#### Assigned task:
Word for word, transcribe every line from the one holding "ATOM 113 O O" through the end of the records, but not the pictures.

#### Items listed in a dataset:

......

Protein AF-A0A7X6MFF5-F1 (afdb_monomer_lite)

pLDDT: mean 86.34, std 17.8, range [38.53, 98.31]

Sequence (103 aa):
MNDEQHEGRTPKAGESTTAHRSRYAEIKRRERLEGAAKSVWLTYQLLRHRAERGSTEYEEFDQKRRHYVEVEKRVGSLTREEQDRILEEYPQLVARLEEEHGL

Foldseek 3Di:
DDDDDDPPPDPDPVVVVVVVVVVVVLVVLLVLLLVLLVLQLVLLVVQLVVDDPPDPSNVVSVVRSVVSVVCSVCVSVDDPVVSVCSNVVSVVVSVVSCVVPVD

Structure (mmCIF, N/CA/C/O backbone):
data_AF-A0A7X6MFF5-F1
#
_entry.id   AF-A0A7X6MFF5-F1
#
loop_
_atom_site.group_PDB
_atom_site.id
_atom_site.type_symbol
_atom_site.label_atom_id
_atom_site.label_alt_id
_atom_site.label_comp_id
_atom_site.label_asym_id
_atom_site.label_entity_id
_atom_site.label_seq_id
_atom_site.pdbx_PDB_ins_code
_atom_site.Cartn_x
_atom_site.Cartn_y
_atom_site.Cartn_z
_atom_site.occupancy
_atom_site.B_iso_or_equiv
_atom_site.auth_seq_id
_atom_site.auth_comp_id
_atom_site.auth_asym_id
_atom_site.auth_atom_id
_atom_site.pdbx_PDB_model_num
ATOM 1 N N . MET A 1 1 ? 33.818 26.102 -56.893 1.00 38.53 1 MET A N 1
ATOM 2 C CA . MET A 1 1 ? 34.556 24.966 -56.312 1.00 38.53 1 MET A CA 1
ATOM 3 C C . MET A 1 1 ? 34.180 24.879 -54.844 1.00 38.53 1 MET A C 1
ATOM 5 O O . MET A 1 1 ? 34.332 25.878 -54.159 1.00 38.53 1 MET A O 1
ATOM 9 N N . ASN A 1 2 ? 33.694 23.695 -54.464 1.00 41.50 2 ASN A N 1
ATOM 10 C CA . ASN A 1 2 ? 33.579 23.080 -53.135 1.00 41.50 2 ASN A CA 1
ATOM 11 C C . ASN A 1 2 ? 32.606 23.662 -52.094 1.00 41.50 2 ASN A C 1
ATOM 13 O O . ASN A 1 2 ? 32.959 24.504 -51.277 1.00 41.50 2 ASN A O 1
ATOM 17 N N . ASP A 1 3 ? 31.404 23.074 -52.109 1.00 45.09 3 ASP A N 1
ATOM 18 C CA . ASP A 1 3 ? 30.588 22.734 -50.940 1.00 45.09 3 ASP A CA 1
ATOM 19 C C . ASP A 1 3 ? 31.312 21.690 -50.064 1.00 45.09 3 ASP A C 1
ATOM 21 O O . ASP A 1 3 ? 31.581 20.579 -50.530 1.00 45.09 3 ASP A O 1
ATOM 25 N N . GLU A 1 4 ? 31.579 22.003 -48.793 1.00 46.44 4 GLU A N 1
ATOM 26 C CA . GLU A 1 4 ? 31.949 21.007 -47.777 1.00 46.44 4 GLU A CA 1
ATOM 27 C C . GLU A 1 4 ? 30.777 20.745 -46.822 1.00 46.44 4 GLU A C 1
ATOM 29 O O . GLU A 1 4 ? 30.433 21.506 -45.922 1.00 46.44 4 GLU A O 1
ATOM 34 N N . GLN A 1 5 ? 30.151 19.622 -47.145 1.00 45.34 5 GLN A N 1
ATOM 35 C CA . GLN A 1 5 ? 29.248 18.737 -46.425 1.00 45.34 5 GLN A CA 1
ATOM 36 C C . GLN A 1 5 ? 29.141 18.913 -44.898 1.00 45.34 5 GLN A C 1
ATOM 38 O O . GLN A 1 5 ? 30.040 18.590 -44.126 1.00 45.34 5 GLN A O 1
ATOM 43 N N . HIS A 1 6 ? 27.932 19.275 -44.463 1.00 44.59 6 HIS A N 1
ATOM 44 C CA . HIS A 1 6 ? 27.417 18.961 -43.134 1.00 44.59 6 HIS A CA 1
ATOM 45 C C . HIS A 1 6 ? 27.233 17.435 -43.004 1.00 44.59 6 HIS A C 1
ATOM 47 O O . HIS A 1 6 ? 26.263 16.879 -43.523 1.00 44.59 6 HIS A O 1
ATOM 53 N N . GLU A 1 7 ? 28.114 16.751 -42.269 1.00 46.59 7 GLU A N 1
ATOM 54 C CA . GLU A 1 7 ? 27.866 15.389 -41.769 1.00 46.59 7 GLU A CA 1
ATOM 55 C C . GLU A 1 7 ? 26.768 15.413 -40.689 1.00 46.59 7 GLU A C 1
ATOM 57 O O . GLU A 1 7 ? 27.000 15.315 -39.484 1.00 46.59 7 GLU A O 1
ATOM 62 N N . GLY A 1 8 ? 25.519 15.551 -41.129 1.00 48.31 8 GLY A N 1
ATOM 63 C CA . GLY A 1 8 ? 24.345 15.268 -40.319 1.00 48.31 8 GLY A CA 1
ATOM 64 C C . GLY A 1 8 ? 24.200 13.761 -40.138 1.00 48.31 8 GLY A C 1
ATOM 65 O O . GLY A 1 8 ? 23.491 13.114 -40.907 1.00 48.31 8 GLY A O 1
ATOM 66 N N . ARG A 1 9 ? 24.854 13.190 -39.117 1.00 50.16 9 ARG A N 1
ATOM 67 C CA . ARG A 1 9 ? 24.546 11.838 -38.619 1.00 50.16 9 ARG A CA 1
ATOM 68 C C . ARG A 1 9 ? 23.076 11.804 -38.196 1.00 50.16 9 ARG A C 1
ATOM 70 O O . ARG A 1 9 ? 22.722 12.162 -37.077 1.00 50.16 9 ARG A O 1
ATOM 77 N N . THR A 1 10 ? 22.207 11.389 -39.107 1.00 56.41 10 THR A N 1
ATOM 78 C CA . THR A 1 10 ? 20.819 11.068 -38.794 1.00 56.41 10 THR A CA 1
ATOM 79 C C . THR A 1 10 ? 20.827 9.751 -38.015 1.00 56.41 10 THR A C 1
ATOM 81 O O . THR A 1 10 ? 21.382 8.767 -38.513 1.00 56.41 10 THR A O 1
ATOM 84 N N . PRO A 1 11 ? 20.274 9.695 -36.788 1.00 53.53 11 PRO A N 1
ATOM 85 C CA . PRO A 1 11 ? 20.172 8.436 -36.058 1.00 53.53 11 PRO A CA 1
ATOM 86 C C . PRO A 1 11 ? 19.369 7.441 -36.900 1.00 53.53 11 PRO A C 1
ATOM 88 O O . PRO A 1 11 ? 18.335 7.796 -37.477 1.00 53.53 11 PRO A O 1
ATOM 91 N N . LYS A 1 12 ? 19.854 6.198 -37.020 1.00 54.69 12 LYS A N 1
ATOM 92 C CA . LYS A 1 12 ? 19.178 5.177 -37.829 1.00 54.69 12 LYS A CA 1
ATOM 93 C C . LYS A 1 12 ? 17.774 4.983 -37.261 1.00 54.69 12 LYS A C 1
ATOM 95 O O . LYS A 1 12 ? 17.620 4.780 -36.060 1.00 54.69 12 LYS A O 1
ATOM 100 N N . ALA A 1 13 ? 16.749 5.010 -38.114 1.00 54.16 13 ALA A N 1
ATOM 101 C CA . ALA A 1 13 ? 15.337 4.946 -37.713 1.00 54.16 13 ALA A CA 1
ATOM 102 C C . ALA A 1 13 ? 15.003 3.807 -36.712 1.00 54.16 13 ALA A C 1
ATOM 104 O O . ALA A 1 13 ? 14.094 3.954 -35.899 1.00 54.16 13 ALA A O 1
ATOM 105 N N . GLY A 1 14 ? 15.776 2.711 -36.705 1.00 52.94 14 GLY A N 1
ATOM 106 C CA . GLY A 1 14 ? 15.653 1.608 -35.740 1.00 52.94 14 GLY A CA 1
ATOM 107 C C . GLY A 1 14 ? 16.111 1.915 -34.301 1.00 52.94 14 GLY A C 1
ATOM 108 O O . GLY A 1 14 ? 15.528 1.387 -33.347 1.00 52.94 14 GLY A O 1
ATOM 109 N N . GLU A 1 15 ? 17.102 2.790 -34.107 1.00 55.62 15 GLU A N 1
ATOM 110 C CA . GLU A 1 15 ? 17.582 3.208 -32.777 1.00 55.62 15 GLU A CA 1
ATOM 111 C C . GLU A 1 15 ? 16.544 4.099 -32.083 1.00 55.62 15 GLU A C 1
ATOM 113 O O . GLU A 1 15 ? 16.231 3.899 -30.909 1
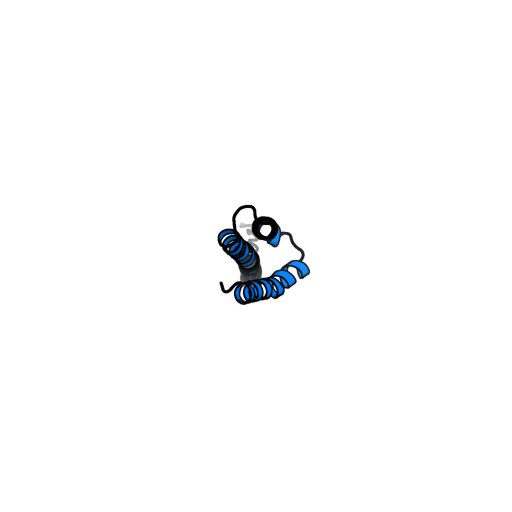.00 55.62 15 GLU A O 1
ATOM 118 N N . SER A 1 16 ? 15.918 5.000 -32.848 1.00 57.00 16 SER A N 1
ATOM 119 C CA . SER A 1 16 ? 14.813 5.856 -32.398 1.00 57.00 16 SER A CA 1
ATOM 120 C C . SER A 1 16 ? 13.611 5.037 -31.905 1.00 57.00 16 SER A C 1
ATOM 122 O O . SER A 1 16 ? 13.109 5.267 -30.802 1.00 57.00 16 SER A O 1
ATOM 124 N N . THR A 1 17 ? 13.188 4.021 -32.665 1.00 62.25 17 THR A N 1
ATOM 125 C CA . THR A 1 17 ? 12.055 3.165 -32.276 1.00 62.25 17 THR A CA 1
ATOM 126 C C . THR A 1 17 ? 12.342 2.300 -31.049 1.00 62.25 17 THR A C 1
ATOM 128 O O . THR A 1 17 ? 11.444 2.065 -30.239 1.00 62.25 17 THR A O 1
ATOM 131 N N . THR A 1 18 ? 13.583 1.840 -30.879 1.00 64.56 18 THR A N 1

......

#### Result below:
ATOM 113 O O . GLU A 1 15 ? 16.231 3.899 -30.909 1
.00 55.62 15 GLU A O 1
ATOM 118 N N . SER A 1 16 ? 15.918 5.000 -32.848 1.00 57.00 16 SER A N 1
ATOM 119 C CA . SER A 1 16 ? 14.813 5.856 -32.398 1.00 57.00 16 SER A CA 1
ATOM 120 C C . SER A 1 16 ? 13.611 5.037 -31.905 1.00 57.00 16 SER A C 1
ATOM 122 O O . SER A 1 16 ? 13.109 5.267 -30.802 1.00 57.00 16 SER A O 1
ATOM 124 N N . THR A 1 17 ? 13.188 4.021 -32.665 1.00 62.25 17 THR A N 1
ATOM 125 C CA . THR A 1 17 ? 12.055 3.165 -32.276 1.00 62.25 17 THR A CA 1
ATOM 126 C C . THR A 1 17 ? 12.342 2.300 -31.049 1.00 62.25 17 THR A C 1
ATOM 128 O O . THR A 1 17 ? 11.444 2.065 -30.239 1.00 62.25 17 THR A O 1
ATOM 131 N N . THR A 1 18 ? 13.583 1.840 -30.879 1.00 64.56 18 THR A N 1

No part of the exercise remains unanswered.